**Records for the task**
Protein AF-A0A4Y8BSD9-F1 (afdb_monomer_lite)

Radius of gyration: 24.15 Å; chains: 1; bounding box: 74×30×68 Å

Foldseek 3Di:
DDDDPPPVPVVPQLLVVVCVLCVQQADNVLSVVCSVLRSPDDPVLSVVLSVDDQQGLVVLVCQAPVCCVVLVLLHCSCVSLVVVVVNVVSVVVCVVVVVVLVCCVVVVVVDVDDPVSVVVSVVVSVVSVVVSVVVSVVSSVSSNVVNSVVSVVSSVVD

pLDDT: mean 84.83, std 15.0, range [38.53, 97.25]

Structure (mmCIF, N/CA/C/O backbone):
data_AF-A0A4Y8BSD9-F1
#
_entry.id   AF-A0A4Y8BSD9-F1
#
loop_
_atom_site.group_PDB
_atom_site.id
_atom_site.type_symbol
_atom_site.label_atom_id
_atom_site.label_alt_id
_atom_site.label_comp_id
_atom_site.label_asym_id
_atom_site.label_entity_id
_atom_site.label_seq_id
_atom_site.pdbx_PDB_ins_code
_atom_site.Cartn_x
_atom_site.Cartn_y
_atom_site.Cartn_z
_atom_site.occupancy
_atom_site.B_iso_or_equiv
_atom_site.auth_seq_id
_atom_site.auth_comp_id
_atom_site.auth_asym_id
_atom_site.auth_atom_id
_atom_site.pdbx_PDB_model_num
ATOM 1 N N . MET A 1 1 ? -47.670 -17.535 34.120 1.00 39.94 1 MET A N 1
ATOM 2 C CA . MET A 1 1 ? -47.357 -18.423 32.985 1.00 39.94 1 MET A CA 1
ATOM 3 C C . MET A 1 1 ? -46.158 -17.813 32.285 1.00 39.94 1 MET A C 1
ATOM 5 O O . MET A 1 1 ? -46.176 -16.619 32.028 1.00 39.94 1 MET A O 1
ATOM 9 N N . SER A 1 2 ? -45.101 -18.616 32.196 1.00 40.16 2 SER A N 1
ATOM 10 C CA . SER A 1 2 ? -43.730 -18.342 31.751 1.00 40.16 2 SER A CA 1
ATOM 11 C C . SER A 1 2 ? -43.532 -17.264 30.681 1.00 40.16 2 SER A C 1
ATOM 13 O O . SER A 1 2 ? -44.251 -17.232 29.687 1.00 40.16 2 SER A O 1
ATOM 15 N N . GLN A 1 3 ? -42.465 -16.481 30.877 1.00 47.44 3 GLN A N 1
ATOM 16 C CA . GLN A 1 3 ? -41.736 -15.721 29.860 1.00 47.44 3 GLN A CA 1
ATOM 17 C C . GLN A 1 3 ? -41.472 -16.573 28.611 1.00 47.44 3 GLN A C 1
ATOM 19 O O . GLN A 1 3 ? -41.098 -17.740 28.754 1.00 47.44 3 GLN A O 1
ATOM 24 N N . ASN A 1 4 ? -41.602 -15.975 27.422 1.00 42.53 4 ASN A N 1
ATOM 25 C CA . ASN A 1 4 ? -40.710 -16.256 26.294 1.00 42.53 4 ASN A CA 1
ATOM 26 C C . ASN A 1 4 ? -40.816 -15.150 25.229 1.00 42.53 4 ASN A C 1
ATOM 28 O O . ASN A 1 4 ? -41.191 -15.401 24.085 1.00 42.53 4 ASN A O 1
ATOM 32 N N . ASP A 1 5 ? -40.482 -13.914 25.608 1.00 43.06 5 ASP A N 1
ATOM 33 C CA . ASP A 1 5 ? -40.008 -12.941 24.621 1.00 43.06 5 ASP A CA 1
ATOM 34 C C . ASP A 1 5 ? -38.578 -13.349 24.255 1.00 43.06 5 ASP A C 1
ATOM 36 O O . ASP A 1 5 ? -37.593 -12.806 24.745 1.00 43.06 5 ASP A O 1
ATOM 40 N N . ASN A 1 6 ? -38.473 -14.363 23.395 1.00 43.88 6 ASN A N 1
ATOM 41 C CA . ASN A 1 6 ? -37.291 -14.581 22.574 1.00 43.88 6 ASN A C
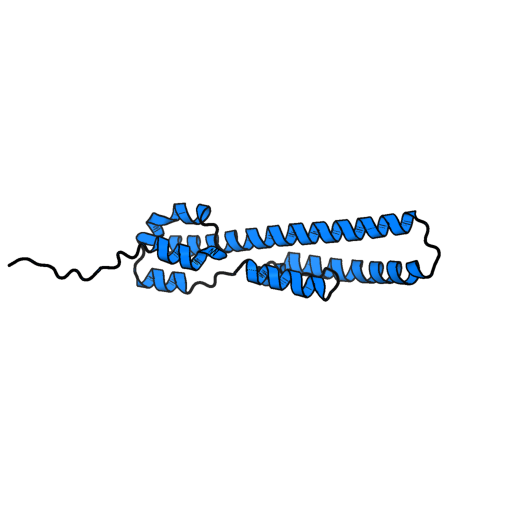A 1
ATOM 42 C C . ASN A 1 6 ? -37.274 -13.491 21.496 1.00 43.88 6 ASN A C 1
ATOM 44 O O . ASN A 1 6 ? -37.358 -13
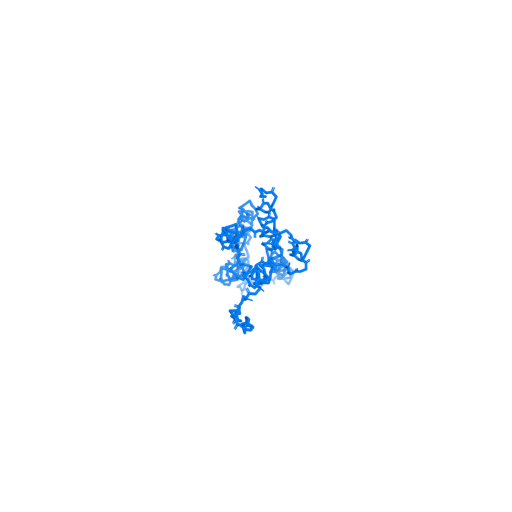.772 20.297 1.00 43.88 6 ASN A O 1
ATOM 48 N N . SER A 1 7 ? -37.145 -12.228 21.915 1.00 39.97 7 SER A N 1
ATOM 49 C CA . SER A 1 7 ? -36.387 -11.309 21.091 1.00 39.97 7 SER A CA 1
ATOM 50 C C . SER A 1 7 ? -35.024 -11.972 20.961 1.00 39.97 7 SER A C 1
ATOM 52 O O . SER A 1 7 ? -34.306 -12.177 21.937 1.00 39.97 7 SER A O 1
ATOM 54 N N . LEU A 1 8 ? -34.720 -12.424 19.750 1.00 38.53 8 LEU A N 1
ATOM 55 C CA . LEU A 1 8 ? -33.370 -12.747 19.340 1.00 38.53 8 LEU A CA 1
ATOM 56 C C . LEU A 1 8 ? -32.552 -11.478 19.589 1.00 38.53 8 LEU A C 1
ATOM 58 O O . LEU A 1 8 ? -32.410 -10.638 18.702 1.00 38.53 8 LEU A O 1
ATOM 62 N N . GLU A 1 9 ? -32.062 -11.295 20.817 1.00 40.34 9 GLU A N 1
ATOM 63 C CA . GLU A 1 9 ? -30.875 -10.509 21.061 1.00 40.34 9 GLU A CA 1
ATOM 64 C C . GLU A 1 9 ? -29.838 -11.182 20.186 1.00 40.34 9 GLU A C 1
ATOM 66 O O . GLU A 1 9 ? -29.287 -12.234 20.510 1.00 40.34 9 GLU A O 1
ATOM 71 N N . PHE A 1 10 ? -29.665 -10.620 18.993 1.00 41.75 10 PHE A N 1
ATOM 72 C CA . PHE A 1 10 ? -28.496 -10.839 18.184 1.00 41.75 10 PHE A CA 1
ATOM 73 C C . PHE A 1 10 ? -27.361 -10.434 19.115 1.00 41.75 10 PHE A C 1
ATOM 75 O O . PHE A 1 10 ? -27.081 -9.245 19.278 1.00 41.75 10 PHE A O 1
ATOM 82 N N . ASN A 1 11 ? -26.819 -11.411 19.845 1.00 48.75 11 ASN A N 1
ATOM 83 C CA . ASN A 1 11 ? -25.679 -11.249 20.721 1.00 48.75 11 ASN A CA 1
ATOM 84 C C . ASN A 1 11 ? -24.533 -10.956 19.767 1.00 48.75 11 ASN A C 1
ATOM 86 O O . ASN A 1 11 ? -23.888 -11.854 19.231 1.00 48.75 11 ASN A O 1
ATOM 90 N N . THR A 1 12 ? -24.461 -9.689 19.375 1.00 62.28 12 THR A N 1
ATOM 91 C CA . THR A 1 12 ? -23.616 -9.240 18.293 1.00 62.28 12 THR A CA 1
ATOM 92 C C . THR A 1 12 ? -22.254 -9.193 18.937 1.00 62.28 12 THR A C 1
ATOM 94 O O . THR A 1 12 ? -21.954 -8.249 19.665 1.00 62.28 12 THR A O 1
ATOM 97 N N . ASP A 1 13 ? -21.473 -10.253 18.752 1.00 87.38 13 ASP A N 1
ATOM 98 C CA . ASP A 1 13 ? -20.066 -10.243 19.112 1.00 87.38 13 ASP A CA 1
ATOM 99 C C . ASP A 1 13 ? -19.453 -9.076 18.318 1.00 87.38 13 ASP A C 1
ATOM 101 O O . ASP A 1 13 ? -19.325 -9.129 17.091 1.00 87.38 13 ASP A O 1
ATOM 105 N N . PHE A 1 14 ? -19.211 -7.941 18.986 1.00 92.44 14 PHE A N 1
ATOM 106 C CA . PHE A 1 14 ? -18.735 -6.726 18.324 1.00 92.44 14 PHE A CA 1
ATOM 107 C C . PHE A 1 14 ? -17.404 -6.980 17.626 1.00 92.44 14 PHE A C 1
ATOM 109 O O . PHE A 1 14 ? -17.121 -6.366 16.597 1.00 92.44 14 PHE A O 1
ATOM 116 N N . PHE A 1 15 ? -16.615 -7.921 18.139 1.00 94.00 15 PHE A N 1
ATOM 117 C CA . PHE A 1 15 ? -15.425 -8.407 17.475 1.00 94.00 15 PHE A CA 1
ATOM 118 C C . PHE A 1 15 ? -15.735 -8.987 16.099 1.00 94.00 15 PHE A C 1
ATOM 120 O O . PHE A 1 15 ? -15.063 -8.609 15.145 1.00 94.00 15 PHE A O 1
ATOM 127 N N . ASP A 1 16 ? -16.755 -9.834 15.962 1.00 93.44 16 ASP A N 1
ATOM 128 C CA . ASP A 1 16 ? -17.118 -10.431 14.673 1.00 93.44 16 ASP A CA 1
ATOM 129 C C . ASP A 1 16 ? -17.581 -9.356 13.684 1.00 93.44 16 ASP A C 1
ATOM 131 O O . ASP A 1 16 ? -17.174 -9.357 12.520 1.00 93.44 16 ASP A O 1
ATOM 135 N N . LEU A 1 17 ? -18.353 -8.372 14.156 1.00 93.69 17 LEU A N 1
ATOM 136 C CA . LEU A 1 17 ? -18.757 -7.221 13.346 1.00 93.69 17 LEU A CA 1
ATOM 137 C C . LEU A 1 17 ? -17.540 -6.431 12.835 1.00 93.69 17 LEU A C 1
ATOM 139 O O . LEU A 1 17 ? -17.442 -6.126 11.643 1.00 93.69 17 LEU A O 1
ATOM 143 N N . VAL A 1 18 ? -16.596 -6.112 13.724 1.00 94.38 18 VAL A N 1
ATOM 144 C CA . VAL A 1 18 ? -15.369 -5.384 13.370 1.00 94.38 18 VAL A CA 1
ATOM 145 C C . VAL A 1 18 ? -14.469 -6.228 12.466 1.00 94.38 18 VAL A C 1
ATOM 147 O O . VAL A 1 18 ? -13.898 -5.698 11.512 1.00 94.38 18 VAL A O 1
ATOM 150 N N . ALA A 1 19 ? -14.367 -7.534 12.708 1.00 94.25 19 ALA A N 1
ATOM 151 C CA . ALA A 1 19 ? -13.589 -8.463 11.897 1.00 94.25 19 ALA A CA 1
ATOM 152 C C . ALA A 1 19 ? -14.130 -8.538 10.466 1.00 94.25 19 ALA A C 1
ATOM 154 O O . ALA A 1 19 ? -13.352 -8.429 9.521 1.00 94.25 19 ALA A O 1
ATOM 155 N N . VAL A 1 20 ? -15.452 -8.624 10.285 1.00 93.69 20 VAL A N 1
ATOM 156 C CA . VAL A 1 20 ? -16.086 -8.580 8.958 1.00 93.69 20 VAL A CA 1
ATOM 157 C C . VAL A 1 20 ? -15.846 -7.228 8.283 1.00 93.69 20 VAL A C 1
ATOM 159 O O . VAL A 1 20 ? -15.448 -7.178 7.121 1.00 93.69 20 VAL A O 1
ATOM 162 N N . PHE A 1 21 ? -16.013 -6.120 9.009 1.00 94.12 21 PHE A N 1
ATOM 163 C CA . PHE A 1 21 ? -15.811 -4.772 8.465 1.00 94.12 21 PHE A CA 1
ATOM 164 C C . PHE A 1 21 ? -14.356 -4.471 8.056 1.00 94.12 21 PHE A C 1
ATOM 166 O O . PHE A 1 21 ? -14.101 -3.628 7.181 1.00 94.12 21 PHE A O 1
ATOM 173 N N . THR A 1 22 ? -13.393 -5.129 8.705 1.00 95.25 22 THR A N 1
ATOM 174 C CA . THR A 1 22 ? -11.952 -4.921 8.501 1.00 95.25 22 THR A CA 1
ATOM 175 C C . THR A 1 22 ? -11.253 -6.090 7.811 1.00 95.25 22 THR A C 1
ATOM 177 O O . THR A 1 22 ? -10.035 -6.037 7.654 1.00 95.25 22 THR A O 1
ATOM 180 N N . TYR A 1 23 ? -11.994 -7.097 7.339 1.00 93.19 23 TYR A N 1
ATOM 181 C CA . TYR A 1 23 ? -11.459 -8.344 6.781 1.00 93.19 23 TYR A CA 1
ATOM 182 C C . TYR A 1 23 ? -10.402 -8.128 5.685 1.00 93.19 23 TYR A C 1
ATOM 184 O O . TYR A 1 23 ? -9.341 -8.752 5.679 1.00 93.19 23 TYR A O 1
ATOM 192 N N . ASP A 1 24 ? -10.656 -7.200 4.764 1.00 94.06 24 ASP A N 1
ATOM 193 C CA . ASP A 1 24 ? -9.744 -6.860 3.673 1.00 94.06 24 ASP A CA 1
ATOM 194 C C . ASP A 1 24 ? -8.683 -5.817 4.072 1.00 94.06 24 ASP A C 1
ATOM 196 O O . ASP A 1 24 ? -7.714 -5.600 3.342 1.00 94.06 24 ASP A O 1
ATOM 200 N N . LYS A 1 25 ? -8.830 -5.186 5.242 1.00 95.25 25 LYS A N 1
ATOM 201 C CA . LYS A 1 25 ? -8.075 -3.999 5.680 1.00 95.25 25 LYS A CA 1
ATOM 202 C C . LYS A 1 25 ? -7.066 -4.289 6.784 1.00 95.25 25 LYS A C 1
ATOM 204 O O . LYS A 1 25 ? -6.094 -3.546 6.893 1.00 95.25 25 LYS A O 1
ATOM 209 N N . ILE A 1 26 ? -7.282 -5.320 7.595 1.00 95.81 26 ILE A N 1
ATOM 210 C CA . ILE A 1 26 ? -6.449 -5.716 8.739 1.00 95.81 26 ILE A CA 1
ATOM 211 C C . ILE A 1 26 ? -6.176 -7.224 8.641 1.00 95.81 26 ILE A C 1
ATOM 213 O O . ILE A 1 26 ? -6.929 -7.970 8.023 1.00 95.81 26 ILE A O 1
ATOM 217 N N . ASP A 1 27 ? -5.050 -7.686 9.183 1.00 93.25 27 ASP A N 1
ATOM 218 C CA . ASP A 1 27 ? -4.808 -9.122 9.343 1.00 93.25 27 ASP A CA 1
ATOM 219 C C . ASP A 1 27 ? -5.583 -9.639 10.561 1.00 93.25 27 ASP A C 1
ATOM 221 O O . ASP A 1 27 ? -5.378 -9.157 11.677 1.00 93.25 27 ASP A O 1
ATOM 225 N N . PHE A 1 28 ? -6.461 -10.619 10.348 1.00 89.81 28 PHE A N 1
ATOM 226 C CA . PHE A 1 28 ? -7.293 -11.199 11.400 1.00 89.81 28 PHE A CA 1
ATOM 227 C C . PHE A 1 28 ? -6.471 -11.712 12.591 1.00 89.81 28 PHE A C 1
ATOM 229 O O . PHE A 1 28 ? -6.853 -11.499 13.742 1.00 89.81 28 PHE A O 1
ATOM 236 N N . ASN A 1 29 ? -5.302 -12.308 12.337 1.00 92.25 29 ASN A N 1
ATOM 237 C CA . ASN A 1 29 ? -4.434 -12.823 13.398 1.00 92.25 29 ASN A CA 1
ATOM 238 C C . ASN A 1 29 ? -3.900 -11.699 14.293 1.00 92.25 29 ASN A C 1
ATOM 240 O O . ASN A 1 29 ? -3.686 -11.899 15.485 1.00 92.25 29 ASN A O 1
ATOM 244 N N . LEU A 1 30 ? -3.704 -10.509 13.720 1.00 92.75 30 LEU A N 1
ATOM 245 C CA . LEU A 1 30 ? -3.258 -9.329 14.455 1.00 92.75 30 LEU A CA 1
ATOM 246 C C . LEU A 1 30 ? -4.414 -8.600 15.155 1.00 92.75 30 LEU A C 1
ATOM 248 O O . LEU A 1 30 ? -4.172 -7.851 16.097 1.00 92.75 30 LEU A O 1
ATOM 252 N N . LEU A 1 31 ? -5.655 -8.812 14.709 1.00 94.00 31 LEU A N 1
ATOM 253 C CA . LEU A 1 31 ? -6.858 -8.263 15.335 1.00 94.00 31 LEU A CA 1
ATOM 254 C C . LEU A 1 31 ? -7.283 -9.071 16.570 1.00 94.00 31 LEU A C 1
ATOM 256 O O . LEU A 1 31 ? -7.741 -8.493 17.554 1.00 94.00 31 LEU A O 1
ATOM 260 N N . PHE A 1 32 ? -7.108 -10.396 16.535 1.00 91.88 32 PHE A N 1
ATOM 261 C CA . PHE A 1 32 ? -7.561 -11.327 17.575 1.00 91.88 32 PHE A CA 1
ATOM 262 C C . PHE A 1 32 ? -7.164 -10.956 19.020 1.00 91.88 32 PHE A C 1
ATOM 264 O O . PHE A 1 32 ? -8.026 -11.044 19.898 1.00 91.88 32 PHE A O 1
ATOM 271 N N . PRO A 1 33 ? -5.937 -10.469 19.309 1.00 94.31 33 PRO A N 1
ATOM 272 C CA . PRO A 1 33 ? -5.550 -10.051 20.660 1.00 94.31 33 PRO A CA 1
ATOM 273 C C . PRO A 1 33 ? -6.443 -8.957 21.267 1.00 94.31 33 PRO A C 1
ATOM 275 O O . PRO A 1 33 ? -6.543 -8.847 22.487 1.00 94.31 33 PRO A O 1
ATOM 278 N N . TYR A 1 34 ? -7.125 -8.169 20.432 1.00 94.75 34 TYR A N 1
ATOM 279 C CA . TYR A 1 34 ? -7.982 -7.061 20.855 1.00 94.75 34 TYR A CA 1
ATOM 280 C C . TYR A 1 34 ? -9.453 -7.461 21.033 1.00 94.75 34 TYR A C 1
ATOM 282 O O . TYR A 1 34 ? -10.283 -6.600 21.327 1.00 94.75 34 TYR A O 1
ATOM 290 N N . LYS A 1 35 ? -9.794 -8.755 20.912 1.00 93.94 35 LYS A N 1
ATOM 291 C CA . LYS A 1 35 ? -11.176 -9.255 21.011 1.00 93.94 35 LYS A CA 1
ATOM 292 C C . LYS A 1 35 ? -11.911 -8.756 22.255 1.00 93.94 35 LYS A C 1
ATOM 294 O O . LYS A 1 35 ? -13.000 -8.199 22.149 1.00 93.94 35 LYS A O 1
ATOM 299 N N . PHE A 1 36 ? -11.303 -8.915 23.428 1.00 92.62 36 PHE A N 1
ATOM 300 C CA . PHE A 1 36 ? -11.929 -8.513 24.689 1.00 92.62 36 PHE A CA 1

**Work item**
In the listing above, find the line with "ATOM 136 C CA" and the line with "ATOM 144 C CA"; set down exactly those two lines and every line between them, nothing more.

**Problem solution**
ATOM 136 C CA . LEU A 1 17 ? -18.757 -7.221 13.346 1.00 93.69 17 LEU A CA 1
ATOM 137 C C . LEU A 1 17 ? -17.540 -6.431 12.835 1.00 93.69 17 LEU A C 1
ATOM 139 O O . LEU A 1 17 ? -17.442 -6.126 11.643 1.00 93.69 17 LEU A O 1
ATOM 143 N N . VAL A 1 18 ? -16.596 -6.112 13.724 1.00 94.38 18 VAL A N 1
ATOM 144 C CA . VAL A 1 18 ? -15.369 -5.384 13.370 1.00 94.38 18 VAL A CA 1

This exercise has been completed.